Biosensor based on MXene-Y2O3 composite for ultrasensitive detection of catechol in water samples

Abstract

Phenolic compounds are considered to be major environmental pollutants because of their toxicity and hazard on the marine ecosystem and human health even at low concentrations. An ultrasensitive biosensor was fabricated by immobilizing polyphenol oxidase into a composite of transition metal carbides (MXene)-yttrium oxide (Y₂O₃) for the detection of catechol in environmental water bodies.

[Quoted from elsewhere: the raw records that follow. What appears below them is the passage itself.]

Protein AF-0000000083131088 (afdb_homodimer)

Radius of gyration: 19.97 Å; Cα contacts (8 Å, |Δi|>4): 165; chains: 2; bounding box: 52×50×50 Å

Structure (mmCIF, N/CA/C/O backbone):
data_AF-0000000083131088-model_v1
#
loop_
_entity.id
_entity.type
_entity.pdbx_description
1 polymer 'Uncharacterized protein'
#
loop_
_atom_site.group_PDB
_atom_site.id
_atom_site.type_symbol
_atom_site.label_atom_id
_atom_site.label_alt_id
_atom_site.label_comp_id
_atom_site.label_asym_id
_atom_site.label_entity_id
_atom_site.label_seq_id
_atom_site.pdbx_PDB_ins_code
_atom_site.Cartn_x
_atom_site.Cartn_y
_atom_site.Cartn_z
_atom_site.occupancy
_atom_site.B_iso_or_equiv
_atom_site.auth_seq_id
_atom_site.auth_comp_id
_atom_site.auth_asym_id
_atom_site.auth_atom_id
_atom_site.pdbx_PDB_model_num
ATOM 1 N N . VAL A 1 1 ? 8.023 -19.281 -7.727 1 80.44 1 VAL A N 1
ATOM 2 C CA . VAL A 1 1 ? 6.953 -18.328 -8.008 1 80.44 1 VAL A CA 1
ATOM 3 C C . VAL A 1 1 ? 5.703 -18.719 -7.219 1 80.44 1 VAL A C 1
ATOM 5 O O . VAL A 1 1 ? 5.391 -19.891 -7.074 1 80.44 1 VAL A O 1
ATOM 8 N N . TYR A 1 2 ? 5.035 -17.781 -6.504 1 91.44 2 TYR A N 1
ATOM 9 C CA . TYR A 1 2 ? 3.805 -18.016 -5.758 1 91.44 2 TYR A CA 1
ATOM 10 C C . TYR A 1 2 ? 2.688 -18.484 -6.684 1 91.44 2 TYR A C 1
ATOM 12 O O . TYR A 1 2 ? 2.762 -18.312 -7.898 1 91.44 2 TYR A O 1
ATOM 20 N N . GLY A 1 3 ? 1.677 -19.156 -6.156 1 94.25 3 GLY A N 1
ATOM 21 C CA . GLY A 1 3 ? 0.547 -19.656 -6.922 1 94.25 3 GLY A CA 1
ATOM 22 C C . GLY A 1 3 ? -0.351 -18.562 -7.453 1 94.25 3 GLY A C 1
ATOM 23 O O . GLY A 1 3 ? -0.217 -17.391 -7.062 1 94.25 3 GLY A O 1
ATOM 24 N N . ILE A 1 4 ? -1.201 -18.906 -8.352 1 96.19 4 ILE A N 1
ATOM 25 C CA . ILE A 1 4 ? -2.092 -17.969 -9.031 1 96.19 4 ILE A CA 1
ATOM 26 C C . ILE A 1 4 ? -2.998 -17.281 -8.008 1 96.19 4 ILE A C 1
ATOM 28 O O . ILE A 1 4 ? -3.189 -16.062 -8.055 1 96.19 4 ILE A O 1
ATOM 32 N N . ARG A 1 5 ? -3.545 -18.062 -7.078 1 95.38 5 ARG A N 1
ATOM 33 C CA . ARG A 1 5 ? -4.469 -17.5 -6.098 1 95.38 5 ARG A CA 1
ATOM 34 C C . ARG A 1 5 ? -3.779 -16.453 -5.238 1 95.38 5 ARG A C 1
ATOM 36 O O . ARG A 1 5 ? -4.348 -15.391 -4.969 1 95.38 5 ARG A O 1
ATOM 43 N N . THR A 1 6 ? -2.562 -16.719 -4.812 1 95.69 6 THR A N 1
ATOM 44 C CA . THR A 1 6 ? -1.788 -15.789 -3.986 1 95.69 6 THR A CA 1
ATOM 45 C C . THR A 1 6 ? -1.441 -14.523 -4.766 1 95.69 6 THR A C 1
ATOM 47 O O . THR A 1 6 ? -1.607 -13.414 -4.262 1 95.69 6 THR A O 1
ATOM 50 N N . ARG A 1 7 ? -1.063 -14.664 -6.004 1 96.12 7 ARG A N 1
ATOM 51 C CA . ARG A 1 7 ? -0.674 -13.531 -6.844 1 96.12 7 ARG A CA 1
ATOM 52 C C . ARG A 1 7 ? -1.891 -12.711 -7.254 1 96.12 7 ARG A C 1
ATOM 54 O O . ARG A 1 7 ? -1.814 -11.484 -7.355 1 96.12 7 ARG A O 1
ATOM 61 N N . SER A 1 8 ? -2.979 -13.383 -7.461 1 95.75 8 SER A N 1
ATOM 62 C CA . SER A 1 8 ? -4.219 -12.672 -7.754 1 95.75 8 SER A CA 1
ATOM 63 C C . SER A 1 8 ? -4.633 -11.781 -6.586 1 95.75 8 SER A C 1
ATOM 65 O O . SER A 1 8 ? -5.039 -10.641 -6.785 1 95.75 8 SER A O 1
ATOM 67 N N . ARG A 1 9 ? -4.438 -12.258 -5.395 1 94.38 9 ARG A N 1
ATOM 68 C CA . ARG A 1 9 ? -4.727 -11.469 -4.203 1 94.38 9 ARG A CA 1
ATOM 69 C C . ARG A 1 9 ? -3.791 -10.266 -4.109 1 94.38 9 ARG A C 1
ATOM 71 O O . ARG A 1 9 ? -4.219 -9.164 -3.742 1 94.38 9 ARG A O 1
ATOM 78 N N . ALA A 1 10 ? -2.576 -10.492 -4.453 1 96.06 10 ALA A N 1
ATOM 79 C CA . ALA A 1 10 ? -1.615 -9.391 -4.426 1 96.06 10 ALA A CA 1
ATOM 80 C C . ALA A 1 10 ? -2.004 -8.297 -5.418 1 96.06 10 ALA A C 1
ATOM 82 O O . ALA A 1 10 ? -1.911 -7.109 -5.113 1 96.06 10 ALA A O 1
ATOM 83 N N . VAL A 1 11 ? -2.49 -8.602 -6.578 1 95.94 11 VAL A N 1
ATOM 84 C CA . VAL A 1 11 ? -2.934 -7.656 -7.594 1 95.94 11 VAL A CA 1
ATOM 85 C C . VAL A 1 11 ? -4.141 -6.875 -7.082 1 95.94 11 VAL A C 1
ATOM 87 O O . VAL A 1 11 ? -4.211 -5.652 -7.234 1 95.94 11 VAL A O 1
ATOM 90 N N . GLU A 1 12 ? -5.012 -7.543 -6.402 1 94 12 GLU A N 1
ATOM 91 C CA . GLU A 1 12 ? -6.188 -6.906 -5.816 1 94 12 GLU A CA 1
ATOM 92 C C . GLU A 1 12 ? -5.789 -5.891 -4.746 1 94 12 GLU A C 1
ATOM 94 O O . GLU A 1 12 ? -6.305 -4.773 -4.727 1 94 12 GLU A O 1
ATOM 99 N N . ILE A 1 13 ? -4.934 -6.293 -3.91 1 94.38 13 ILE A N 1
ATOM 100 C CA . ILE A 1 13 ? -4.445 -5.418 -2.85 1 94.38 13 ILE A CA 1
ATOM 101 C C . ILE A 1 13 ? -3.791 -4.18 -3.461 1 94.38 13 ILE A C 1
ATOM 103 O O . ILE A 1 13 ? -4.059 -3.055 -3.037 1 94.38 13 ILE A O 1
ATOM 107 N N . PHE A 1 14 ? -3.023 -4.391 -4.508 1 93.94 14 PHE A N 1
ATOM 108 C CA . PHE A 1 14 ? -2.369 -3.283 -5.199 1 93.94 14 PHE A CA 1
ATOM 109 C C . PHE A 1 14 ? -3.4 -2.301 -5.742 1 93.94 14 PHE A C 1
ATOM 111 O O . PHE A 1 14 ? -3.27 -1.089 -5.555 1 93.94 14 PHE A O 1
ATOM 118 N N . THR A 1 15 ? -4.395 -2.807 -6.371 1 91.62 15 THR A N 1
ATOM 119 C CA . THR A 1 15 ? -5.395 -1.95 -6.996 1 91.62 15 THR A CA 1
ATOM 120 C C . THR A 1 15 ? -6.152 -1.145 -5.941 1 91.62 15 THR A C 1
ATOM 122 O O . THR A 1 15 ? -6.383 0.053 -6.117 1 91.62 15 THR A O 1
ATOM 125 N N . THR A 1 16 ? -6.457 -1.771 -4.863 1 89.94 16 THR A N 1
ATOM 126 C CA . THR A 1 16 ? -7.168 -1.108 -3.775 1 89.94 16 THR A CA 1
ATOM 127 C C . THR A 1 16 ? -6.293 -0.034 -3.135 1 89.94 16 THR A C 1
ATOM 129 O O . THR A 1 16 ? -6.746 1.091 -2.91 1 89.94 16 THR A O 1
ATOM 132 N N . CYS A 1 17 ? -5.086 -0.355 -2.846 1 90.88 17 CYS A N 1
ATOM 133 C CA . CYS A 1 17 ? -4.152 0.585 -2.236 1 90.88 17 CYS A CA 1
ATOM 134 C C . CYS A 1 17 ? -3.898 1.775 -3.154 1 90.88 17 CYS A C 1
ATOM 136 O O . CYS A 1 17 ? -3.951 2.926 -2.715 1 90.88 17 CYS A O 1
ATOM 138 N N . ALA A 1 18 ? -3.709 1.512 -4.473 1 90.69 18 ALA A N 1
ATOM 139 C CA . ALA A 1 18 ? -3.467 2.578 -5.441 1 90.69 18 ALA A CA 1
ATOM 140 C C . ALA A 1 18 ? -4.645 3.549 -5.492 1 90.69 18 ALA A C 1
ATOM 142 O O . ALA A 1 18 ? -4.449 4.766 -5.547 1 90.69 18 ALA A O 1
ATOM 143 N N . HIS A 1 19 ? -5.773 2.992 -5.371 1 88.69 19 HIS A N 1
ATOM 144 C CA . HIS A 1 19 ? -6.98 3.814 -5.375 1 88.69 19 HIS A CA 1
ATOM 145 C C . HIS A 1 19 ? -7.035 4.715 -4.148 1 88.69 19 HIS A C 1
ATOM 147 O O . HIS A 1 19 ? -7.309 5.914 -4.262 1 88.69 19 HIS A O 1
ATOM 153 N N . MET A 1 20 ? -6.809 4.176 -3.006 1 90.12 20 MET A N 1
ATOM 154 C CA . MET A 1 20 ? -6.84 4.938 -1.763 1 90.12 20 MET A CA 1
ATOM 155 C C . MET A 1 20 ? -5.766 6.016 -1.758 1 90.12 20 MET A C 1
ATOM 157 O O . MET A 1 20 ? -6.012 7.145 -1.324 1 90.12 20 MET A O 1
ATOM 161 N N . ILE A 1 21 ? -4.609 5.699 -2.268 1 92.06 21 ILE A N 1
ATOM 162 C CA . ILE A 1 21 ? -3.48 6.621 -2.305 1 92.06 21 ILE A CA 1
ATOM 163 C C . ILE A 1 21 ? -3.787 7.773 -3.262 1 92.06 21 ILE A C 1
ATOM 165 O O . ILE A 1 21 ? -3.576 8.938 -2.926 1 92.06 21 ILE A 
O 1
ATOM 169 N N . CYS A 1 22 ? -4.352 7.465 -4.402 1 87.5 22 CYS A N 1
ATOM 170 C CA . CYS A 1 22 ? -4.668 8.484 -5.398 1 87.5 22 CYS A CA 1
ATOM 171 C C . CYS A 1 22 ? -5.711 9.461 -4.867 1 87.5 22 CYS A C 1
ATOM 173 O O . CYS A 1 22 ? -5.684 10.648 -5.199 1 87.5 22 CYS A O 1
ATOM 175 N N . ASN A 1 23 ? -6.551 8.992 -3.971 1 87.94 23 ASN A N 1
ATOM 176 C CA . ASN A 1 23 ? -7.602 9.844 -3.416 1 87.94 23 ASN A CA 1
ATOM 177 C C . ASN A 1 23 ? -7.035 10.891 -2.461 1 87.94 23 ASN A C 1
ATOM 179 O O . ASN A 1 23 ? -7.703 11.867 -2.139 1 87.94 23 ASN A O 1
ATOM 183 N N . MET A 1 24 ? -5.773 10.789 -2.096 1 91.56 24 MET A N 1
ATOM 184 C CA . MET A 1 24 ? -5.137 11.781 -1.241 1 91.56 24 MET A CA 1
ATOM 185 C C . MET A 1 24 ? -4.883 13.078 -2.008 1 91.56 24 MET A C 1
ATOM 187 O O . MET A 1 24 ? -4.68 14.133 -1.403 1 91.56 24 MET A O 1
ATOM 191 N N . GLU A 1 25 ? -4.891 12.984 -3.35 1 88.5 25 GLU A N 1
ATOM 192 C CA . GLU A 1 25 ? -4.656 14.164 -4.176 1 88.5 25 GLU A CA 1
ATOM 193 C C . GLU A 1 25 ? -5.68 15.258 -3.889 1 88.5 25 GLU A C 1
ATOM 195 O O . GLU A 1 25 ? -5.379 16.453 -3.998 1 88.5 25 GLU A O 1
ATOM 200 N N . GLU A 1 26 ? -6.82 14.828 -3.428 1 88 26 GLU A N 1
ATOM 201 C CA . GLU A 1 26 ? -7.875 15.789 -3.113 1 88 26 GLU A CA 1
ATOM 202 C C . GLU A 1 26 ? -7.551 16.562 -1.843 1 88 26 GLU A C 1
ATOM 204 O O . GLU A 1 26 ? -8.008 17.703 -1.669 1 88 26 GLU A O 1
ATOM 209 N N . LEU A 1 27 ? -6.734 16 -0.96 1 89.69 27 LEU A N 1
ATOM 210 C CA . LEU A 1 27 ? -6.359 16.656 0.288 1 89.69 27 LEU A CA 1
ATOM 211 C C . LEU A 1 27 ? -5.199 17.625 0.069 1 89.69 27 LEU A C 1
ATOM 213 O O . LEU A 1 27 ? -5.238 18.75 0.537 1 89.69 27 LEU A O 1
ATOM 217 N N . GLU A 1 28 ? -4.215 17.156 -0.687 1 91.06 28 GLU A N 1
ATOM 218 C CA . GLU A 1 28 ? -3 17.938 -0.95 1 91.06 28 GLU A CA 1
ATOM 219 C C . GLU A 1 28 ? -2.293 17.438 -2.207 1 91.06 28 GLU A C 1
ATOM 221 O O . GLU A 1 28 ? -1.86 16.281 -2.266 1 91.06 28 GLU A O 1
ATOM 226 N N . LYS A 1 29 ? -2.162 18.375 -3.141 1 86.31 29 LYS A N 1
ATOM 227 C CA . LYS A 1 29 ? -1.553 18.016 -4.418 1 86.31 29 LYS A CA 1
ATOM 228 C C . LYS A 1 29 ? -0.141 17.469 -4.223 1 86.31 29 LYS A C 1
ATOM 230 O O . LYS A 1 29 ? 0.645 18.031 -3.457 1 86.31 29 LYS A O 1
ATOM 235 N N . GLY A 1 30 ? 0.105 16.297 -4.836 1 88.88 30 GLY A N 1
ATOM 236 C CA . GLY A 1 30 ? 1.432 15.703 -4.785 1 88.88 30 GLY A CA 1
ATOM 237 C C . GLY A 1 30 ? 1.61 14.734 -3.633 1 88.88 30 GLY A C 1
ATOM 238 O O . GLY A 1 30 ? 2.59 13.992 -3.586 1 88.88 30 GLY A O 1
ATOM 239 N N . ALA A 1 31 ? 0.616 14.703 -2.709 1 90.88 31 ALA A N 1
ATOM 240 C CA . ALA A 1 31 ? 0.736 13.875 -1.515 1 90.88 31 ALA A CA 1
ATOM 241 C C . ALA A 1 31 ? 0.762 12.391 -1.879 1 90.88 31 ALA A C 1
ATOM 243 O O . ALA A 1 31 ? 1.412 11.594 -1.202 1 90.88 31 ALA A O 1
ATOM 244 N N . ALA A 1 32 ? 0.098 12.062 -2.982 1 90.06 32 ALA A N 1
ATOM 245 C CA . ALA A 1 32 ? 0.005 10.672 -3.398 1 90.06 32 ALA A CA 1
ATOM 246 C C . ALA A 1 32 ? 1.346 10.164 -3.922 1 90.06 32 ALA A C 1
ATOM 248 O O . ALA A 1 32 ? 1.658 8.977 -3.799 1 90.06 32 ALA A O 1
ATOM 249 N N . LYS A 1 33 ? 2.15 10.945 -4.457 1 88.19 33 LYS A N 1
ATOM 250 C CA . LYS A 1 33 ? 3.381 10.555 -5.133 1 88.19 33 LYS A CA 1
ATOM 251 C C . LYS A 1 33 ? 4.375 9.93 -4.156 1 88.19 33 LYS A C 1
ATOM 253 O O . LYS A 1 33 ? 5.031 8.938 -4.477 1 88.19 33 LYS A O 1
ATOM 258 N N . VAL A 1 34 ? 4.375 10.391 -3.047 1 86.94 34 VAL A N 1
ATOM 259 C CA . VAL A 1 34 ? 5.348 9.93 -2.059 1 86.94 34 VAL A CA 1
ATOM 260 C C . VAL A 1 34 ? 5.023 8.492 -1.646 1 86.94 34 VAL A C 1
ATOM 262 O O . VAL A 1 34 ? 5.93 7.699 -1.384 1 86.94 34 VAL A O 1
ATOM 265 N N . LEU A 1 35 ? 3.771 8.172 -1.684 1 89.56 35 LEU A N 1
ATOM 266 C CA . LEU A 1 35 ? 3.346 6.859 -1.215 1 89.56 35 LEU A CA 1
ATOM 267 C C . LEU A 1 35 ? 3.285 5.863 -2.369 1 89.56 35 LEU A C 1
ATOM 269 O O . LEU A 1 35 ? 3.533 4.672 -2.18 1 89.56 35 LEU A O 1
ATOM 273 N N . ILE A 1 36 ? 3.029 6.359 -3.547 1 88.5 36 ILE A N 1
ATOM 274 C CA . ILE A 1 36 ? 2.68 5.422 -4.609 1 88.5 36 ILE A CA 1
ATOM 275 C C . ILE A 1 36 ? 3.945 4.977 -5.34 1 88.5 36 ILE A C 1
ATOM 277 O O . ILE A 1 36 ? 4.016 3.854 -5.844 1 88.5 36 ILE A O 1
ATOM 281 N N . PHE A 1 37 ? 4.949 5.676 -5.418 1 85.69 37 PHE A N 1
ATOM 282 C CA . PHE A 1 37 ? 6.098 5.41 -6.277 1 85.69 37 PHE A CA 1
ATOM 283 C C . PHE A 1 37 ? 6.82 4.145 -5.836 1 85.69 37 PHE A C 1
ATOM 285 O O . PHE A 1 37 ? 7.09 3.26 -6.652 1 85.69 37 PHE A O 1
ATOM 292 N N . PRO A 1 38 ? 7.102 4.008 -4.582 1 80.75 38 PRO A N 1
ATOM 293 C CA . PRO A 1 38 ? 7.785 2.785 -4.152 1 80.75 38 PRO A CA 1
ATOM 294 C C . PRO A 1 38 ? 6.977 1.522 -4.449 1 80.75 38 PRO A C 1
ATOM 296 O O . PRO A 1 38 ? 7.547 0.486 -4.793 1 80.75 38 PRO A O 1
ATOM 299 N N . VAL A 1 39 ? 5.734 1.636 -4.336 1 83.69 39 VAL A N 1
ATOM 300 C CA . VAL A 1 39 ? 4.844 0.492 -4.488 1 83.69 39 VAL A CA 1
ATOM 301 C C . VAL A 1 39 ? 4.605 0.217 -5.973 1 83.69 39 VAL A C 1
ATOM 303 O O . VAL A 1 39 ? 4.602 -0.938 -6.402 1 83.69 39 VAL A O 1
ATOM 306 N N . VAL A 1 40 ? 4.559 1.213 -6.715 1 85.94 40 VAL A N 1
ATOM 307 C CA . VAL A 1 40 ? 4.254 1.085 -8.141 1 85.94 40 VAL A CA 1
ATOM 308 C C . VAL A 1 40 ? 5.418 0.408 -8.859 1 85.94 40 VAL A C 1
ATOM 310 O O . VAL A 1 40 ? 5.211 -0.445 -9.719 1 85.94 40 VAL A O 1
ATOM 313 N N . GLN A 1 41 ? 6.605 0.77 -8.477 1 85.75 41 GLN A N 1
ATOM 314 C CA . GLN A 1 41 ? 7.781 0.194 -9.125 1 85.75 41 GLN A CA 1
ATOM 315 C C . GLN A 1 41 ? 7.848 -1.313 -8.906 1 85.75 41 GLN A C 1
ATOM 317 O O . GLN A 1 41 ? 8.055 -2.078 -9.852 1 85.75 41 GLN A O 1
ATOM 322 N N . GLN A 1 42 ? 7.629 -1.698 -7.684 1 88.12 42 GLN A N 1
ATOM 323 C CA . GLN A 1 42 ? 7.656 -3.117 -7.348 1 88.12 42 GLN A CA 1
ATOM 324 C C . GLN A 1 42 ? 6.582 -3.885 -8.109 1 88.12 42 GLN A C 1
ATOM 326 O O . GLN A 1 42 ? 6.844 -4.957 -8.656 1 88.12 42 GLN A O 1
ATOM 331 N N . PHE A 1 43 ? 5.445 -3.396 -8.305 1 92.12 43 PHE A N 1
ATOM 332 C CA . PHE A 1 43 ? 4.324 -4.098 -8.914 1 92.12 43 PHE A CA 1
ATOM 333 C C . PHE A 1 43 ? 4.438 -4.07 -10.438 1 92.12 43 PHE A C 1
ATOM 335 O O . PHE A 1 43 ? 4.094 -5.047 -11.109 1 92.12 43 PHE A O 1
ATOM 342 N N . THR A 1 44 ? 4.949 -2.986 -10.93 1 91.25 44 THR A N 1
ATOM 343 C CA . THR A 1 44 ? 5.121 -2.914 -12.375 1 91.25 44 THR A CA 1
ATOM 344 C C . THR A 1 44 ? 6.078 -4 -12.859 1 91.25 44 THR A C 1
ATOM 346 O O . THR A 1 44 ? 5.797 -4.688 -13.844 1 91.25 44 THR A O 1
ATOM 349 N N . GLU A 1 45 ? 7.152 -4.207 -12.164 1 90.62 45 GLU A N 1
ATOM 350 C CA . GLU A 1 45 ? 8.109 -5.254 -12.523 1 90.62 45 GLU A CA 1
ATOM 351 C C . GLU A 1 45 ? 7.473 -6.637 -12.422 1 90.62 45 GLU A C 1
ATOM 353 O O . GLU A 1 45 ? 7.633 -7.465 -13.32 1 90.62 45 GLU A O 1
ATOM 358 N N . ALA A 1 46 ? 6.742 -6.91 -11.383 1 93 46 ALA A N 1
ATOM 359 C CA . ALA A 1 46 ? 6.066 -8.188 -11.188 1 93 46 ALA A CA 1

The morphology and electrochemical performance of the as-prepared biosensors were investigated using scanning electron microscopy (SEM), electrochemical impedance spectroscopy (EIS), and cyclic voltammetry (CV), respectively. Under the optimal pH value and applied potential, the biosensor exhibited a linear response range from 0.04 to 3.2 µM (R² = 0.9974) with an excellent sensitivity of 2294.8 mA·M⁻¹. The limit of detection (LOD) was found to be 7 nM (S/N = 3) with acceptable repeatability and reproducibility. The interference from ascorbic acid, uric acid, CuSO₄, MgSO₄, FeCl₃, CaCl₂, and ZnSO₄ was also investigated. The proposed biosensor was used for the determination of trace catechol in real water samples with satisfactory results compared with that of HPLC. The construction of MXene-Y₂O₃ composite is expected to be a platform for immobilizing enzymes to prepare versatile electrochemical biosensors.